▶ **What you should do**
Using the entries below, copy out all lines where "backbone" is found.

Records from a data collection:
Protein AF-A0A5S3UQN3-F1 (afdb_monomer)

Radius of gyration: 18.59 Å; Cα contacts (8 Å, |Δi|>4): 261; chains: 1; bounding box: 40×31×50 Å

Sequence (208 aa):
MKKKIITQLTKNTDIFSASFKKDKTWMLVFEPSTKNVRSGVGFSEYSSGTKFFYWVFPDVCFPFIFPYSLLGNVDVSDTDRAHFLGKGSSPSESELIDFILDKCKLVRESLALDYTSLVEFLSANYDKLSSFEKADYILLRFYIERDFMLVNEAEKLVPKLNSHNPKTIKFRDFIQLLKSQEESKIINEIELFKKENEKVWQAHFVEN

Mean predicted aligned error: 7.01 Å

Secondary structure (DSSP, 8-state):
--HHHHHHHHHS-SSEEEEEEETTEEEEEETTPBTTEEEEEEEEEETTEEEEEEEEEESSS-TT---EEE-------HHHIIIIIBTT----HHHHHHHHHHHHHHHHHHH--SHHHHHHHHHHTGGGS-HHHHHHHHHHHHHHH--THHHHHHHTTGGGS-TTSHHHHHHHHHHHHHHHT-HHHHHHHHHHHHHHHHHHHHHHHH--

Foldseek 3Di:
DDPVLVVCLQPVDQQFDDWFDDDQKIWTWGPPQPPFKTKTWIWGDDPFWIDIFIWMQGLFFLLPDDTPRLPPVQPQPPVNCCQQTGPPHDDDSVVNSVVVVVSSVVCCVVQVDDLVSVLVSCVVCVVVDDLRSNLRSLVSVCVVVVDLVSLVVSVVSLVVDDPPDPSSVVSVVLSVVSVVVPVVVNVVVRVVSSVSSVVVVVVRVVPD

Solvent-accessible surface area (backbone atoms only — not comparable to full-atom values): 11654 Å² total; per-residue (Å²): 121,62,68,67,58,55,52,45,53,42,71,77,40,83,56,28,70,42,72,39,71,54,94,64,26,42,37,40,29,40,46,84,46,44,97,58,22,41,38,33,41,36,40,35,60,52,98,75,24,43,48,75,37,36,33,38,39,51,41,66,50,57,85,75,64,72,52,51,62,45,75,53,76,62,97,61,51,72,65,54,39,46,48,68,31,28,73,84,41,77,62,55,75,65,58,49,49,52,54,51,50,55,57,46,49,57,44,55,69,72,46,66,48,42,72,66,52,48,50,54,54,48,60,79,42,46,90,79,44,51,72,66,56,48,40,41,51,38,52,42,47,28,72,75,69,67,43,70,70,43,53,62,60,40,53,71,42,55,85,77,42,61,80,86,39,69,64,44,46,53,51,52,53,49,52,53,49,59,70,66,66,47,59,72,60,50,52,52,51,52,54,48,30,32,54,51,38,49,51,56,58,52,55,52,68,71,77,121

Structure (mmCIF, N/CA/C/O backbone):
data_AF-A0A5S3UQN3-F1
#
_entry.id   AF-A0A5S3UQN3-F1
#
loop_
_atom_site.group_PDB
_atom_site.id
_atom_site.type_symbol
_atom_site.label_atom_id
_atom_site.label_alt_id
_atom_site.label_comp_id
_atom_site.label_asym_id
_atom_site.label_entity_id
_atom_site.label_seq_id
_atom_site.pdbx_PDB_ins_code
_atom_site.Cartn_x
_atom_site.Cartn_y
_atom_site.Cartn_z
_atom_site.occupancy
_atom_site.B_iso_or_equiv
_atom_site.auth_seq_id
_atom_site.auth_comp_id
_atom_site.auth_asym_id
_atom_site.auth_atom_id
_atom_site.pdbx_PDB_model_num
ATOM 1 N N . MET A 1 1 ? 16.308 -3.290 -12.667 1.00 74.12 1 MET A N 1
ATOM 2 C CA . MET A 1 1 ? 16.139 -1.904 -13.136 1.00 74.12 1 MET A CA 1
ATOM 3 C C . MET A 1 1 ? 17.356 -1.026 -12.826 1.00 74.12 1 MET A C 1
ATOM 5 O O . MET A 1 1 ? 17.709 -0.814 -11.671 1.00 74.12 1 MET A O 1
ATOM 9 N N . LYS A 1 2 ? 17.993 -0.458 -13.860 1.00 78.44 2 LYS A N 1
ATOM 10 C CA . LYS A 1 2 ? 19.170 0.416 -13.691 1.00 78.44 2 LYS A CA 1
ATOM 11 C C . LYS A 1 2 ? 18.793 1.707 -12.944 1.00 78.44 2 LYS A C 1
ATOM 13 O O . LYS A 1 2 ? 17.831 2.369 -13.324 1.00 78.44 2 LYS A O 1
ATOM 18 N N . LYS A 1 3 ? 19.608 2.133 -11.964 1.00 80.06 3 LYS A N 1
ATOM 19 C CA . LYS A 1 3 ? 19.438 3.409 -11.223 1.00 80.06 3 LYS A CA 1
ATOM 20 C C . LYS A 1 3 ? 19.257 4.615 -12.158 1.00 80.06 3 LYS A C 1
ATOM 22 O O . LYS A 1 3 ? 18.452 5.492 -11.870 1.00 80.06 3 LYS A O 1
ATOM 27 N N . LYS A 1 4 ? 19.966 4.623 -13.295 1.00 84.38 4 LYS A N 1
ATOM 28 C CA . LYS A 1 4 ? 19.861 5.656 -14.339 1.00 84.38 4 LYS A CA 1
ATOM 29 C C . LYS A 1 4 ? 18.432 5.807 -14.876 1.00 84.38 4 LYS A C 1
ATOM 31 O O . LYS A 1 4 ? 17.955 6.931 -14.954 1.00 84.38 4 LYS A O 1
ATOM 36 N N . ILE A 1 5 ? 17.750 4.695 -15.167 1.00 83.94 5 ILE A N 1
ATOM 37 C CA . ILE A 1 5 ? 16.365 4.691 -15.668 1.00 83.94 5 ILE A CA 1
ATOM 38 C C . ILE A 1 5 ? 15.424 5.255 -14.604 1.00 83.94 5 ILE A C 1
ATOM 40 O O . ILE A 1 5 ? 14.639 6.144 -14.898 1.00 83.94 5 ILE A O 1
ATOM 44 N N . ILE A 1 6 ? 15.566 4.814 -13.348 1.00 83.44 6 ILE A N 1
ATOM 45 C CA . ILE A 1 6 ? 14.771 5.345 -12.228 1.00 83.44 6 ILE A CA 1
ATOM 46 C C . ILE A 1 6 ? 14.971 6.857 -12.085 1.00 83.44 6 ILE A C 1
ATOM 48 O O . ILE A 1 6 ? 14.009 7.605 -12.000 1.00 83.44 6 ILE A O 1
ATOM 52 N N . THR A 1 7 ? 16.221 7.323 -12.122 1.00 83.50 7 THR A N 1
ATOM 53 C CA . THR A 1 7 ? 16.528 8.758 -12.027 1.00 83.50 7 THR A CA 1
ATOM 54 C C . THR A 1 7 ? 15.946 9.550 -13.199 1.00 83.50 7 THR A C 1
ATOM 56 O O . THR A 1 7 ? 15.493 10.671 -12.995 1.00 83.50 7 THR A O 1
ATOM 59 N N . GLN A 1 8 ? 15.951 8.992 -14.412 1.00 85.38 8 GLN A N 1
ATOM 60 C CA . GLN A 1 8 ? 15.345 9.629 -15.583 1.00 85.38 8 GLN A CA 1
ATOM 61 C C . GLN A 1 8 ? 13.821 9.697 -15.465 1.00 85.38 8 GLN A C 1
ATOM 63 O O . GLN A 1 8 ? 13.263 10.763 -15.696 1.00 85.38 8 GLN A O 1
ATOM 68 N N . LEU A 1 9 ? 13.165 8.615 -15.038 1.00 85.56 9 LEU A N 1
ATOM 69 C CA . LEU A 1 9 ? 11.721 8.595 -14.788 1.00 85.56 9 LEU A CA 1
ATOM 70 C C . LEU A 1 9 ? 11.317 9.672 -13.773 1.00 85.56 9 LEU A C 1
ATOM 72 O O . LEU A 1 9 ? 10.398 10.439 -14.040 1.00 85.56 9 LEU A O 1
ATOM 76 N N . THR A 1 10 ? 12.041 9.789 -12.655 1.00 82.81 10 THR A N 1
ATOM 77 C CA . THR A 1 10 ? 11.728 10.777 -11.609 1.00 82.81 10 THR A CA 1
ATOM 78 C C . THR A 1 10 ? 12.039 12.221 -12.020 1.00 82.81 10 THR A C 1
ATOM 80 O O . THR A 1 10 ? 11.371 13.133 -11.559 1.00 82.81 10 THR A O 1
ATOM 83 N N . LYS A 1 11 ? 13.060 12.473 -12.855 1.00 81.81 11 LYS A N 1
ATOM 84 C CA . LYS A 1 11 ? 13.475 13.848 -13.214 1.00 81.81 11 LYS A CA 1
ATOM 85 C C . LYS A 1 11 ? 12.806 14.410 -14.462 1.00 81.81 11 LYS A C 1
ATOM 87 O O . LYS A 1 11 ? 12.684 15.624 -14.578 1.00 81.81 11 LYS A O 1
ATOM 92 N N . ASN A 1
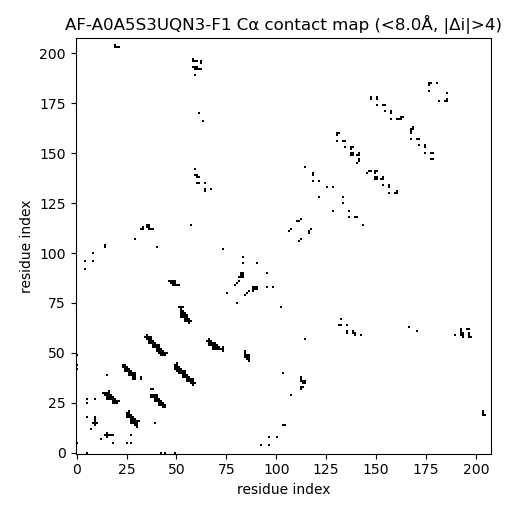 12 ? 12.450 13.552 -15.411 1.00 78.06 12 ASN A N 1
ATOM 93 C CA . ASN A 1 12 ? 12.048 13.981 -16.751 1.00 78.06 12 ASN A CA 1
ATOM 94 C C . ASN A 1 12 ? 10.536 13.885 -16.975 1.00 78.06 12 ASN A C 1
ATOM 96 O O . ASN A 1 12 ? 10.085 14.038 -18.107 1.00 78.06 12 ASN A O 1
ATOM 100 N N . THR A 1 13 ? 9.760 13.584 -15.932 1.00 79.00 13 THR A N 1
ATOM 101 C CA . THR A 1 13 ? 8.314 13.379 -16.036 1.00 79.00 13 THR A CA 1
ATOM 102 C C . THR A 1 13 ? 7.607 14.058 -14.874 1.00 79.00 13 THR A C 1
ATOM 104 O O . THR A 1 13 ? 8.139 14.126 -13.771 1.00 79.00 13 THR A O 1
ATOM 107 N N . ASP A 1 14 ? 6.398 14.544 -15.124 1.00 82.19 14 ASP A N 1
ATOM 108 C CA . ASP A 1 14 ? 5.474 15.117 -14.138 1.00 82.19 14 ASP A CA 1
ATOM 109 C C . ASP A 1 14 ? 4.601 14.041 -13.464 1.00 82.19 14 ASP A C 1
ATOM 111 O O . ASP A 1 14 ? 3.644 14.338 -12.748 1.00 82.19 14 ASP A O 1
ATOM 115 N N . ILE A 1 15 ? 4.903 12.767 -13.726 1.00 84.25 15 ILE A N 1
ATOM 116 C CA . ILE A 1 15 ? 4.183 11.626 -13.167 1.00 84.25 15 ILE A CA 1
ATOM 117 C C . ILE A 1 15 ? 4.677 11.315 -11.760 1.00 84.25 15 ILE A C 1
ATOM 119 O O . ILE A 1 15 ? 3.877 10.880 -10.932 1.00 84.25 15 ILE A O 1
AT
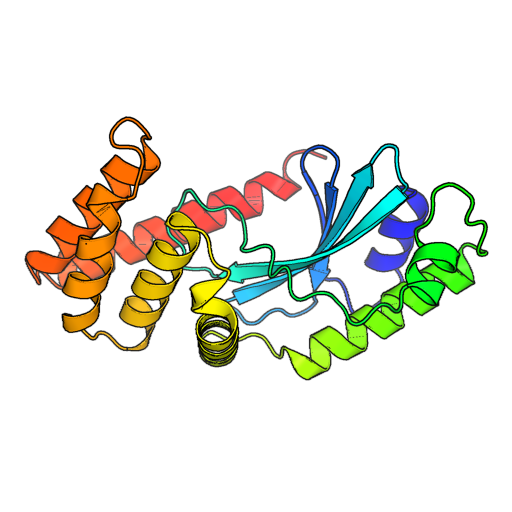OM 123 N N . PHE A 1 16 ? 5.969 11.518 -11.488 1.00 87.56 16 PHE A N 1
ATOM 124 C CA . PHE A 1 16 ? 6.595 11.109 -10.239 1.00 87.56 16 PHE A CA 1
ATOM 125 C C . PHE A 1 16 ? 7.125 12.289 -9.431 1.00 87.56 16 PHE A C 1
ATOM 127 O O . PHE A 1 16 ? 7.845 13.133 -9.950 1.00 87.56 16 PHE A O 1
ATOM 134 N N . SER A 1 17 ? 6.825 12.278 -8.136 1.00 86.75 17 SER A N 1
ATOM 135 C CA . SER A 1 17 ? 7.254 13.288 -7.164 1.00 86.75 17 SER A CA 1
ATOM 136 C C . SER A 1 17 ? 8.596 12.942 -6.524 1.00 86.75 17 SER A C 1
ATOM 138 O O . SER A 1 17 ? 9.412 13.805 -6.204 1.00 86.75 17 SER A O 1
ATOM 140 N N . ALA A 1 18 ? 8.837 11.647 -6.320 1.00 88.56 18 ALA A N 1
ATOM 141 C CA . ALA A 1 18 ? 10.021 11.147 -5.648 1.00 88.56 18 ALA A CA 1
ATOM 142 C C . ALA A 1 18 ? 10.297 9.685 -6.010 1.00 88.56 18 ALA A C 1
ATOM 144 O O . ALA A 1 18 ? 9.486 8.983 -6.616 1.00 88.56 18 ALA A O 1
ATOM 145 N N . SER A 1 19 ? 11.455 9.197 -5.577 1.00 89.25 19 SER A N 1
ATOM 146 C CA . SER A 1 19 ? 11.763 7.771 -5.585 1.00 89.25 19 SER A CA 1
ATOM 147 C C . SER A 1 19 ? 12.654 7.412 -4.408 1.00 89.25 19 SER A C 1
ATOM 149 O O . SER A 1 19 ? 13.549 8.183 -4.066 1.00 89.25 19 SER A O 1
ATOM 151 N N . PHE A 1 20 ? 12.464 6.225 -3.845 1.00 87.44 20 PHE A N 1
ATOM 152 C CA . PHE A 1 20 ? 13.315 5.677 -2.793 1.00 87.44 20 PHE A CA 1
ATOM 153 C C . PHE A 1 20 ? 13.595 4.197 -3.045 1.00 87.44 20 PHE A C 1
ATOM 155 O O . PHE A 1 20 ? 12.934 3.541 -3.856 1.00 87.44 20 PHE A O 1
ATOM 162 N N . LYS A 1 21 ? 14.602 3.658 -2.360 1.00 85.94 21 LYS A N 1
ATOM 163 C CA . LYS A 1 21 ? 14.939 2.237 -2.432 1.00 85.94 21 LYS A CA 1
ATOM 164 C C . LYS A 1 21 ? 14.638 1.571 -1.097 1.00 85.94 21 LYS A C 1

▶ **Solution to this exercise**
Solvent-accessible surface area (backbone atoms only — not comparable to full-atom values): 11654 Å² total; per-residue (Å²): 121,62,68,67,58,55,52,45,53,42,71,77,40,83,56,28,70,42,72,39,71,54,94,64,26,42,37,40,29,40,46,84,46,44,97,58,22,41,38,33,41,36,40,35,60,52,98,75,24,43,48,75,37,36,33,38,39,51,41,66,50,57,85,75,64,72,52,51,62,45,75,53,76,62,97,61,51,72,65,54,39,46,48,68,31,28,73,84,41,77,62,55,75,65,58,49,49,52,54,51,50,55,57,46,49,57,44,55,69,72,46,66,48,42,72,66,52,48,50,54,54,48,60,79,42,46,90,79,44,51,72,66,56,48,40,41,51,38,52,42,47,28,72,75,69,67,43,70,70,43,53,62,60,40,53,71,42,55,85,77,42,61,80,86,39,69,64,44,46,53,51,52,53,49,52,53,49,59,70,66,66,47,59,72,60,50,52,52,51,52,54,48,30,32,54,51,38,49,51,56,58,52,55,52,68,71,77,121
Structure (mmCIF, N/CA/C/O backbone):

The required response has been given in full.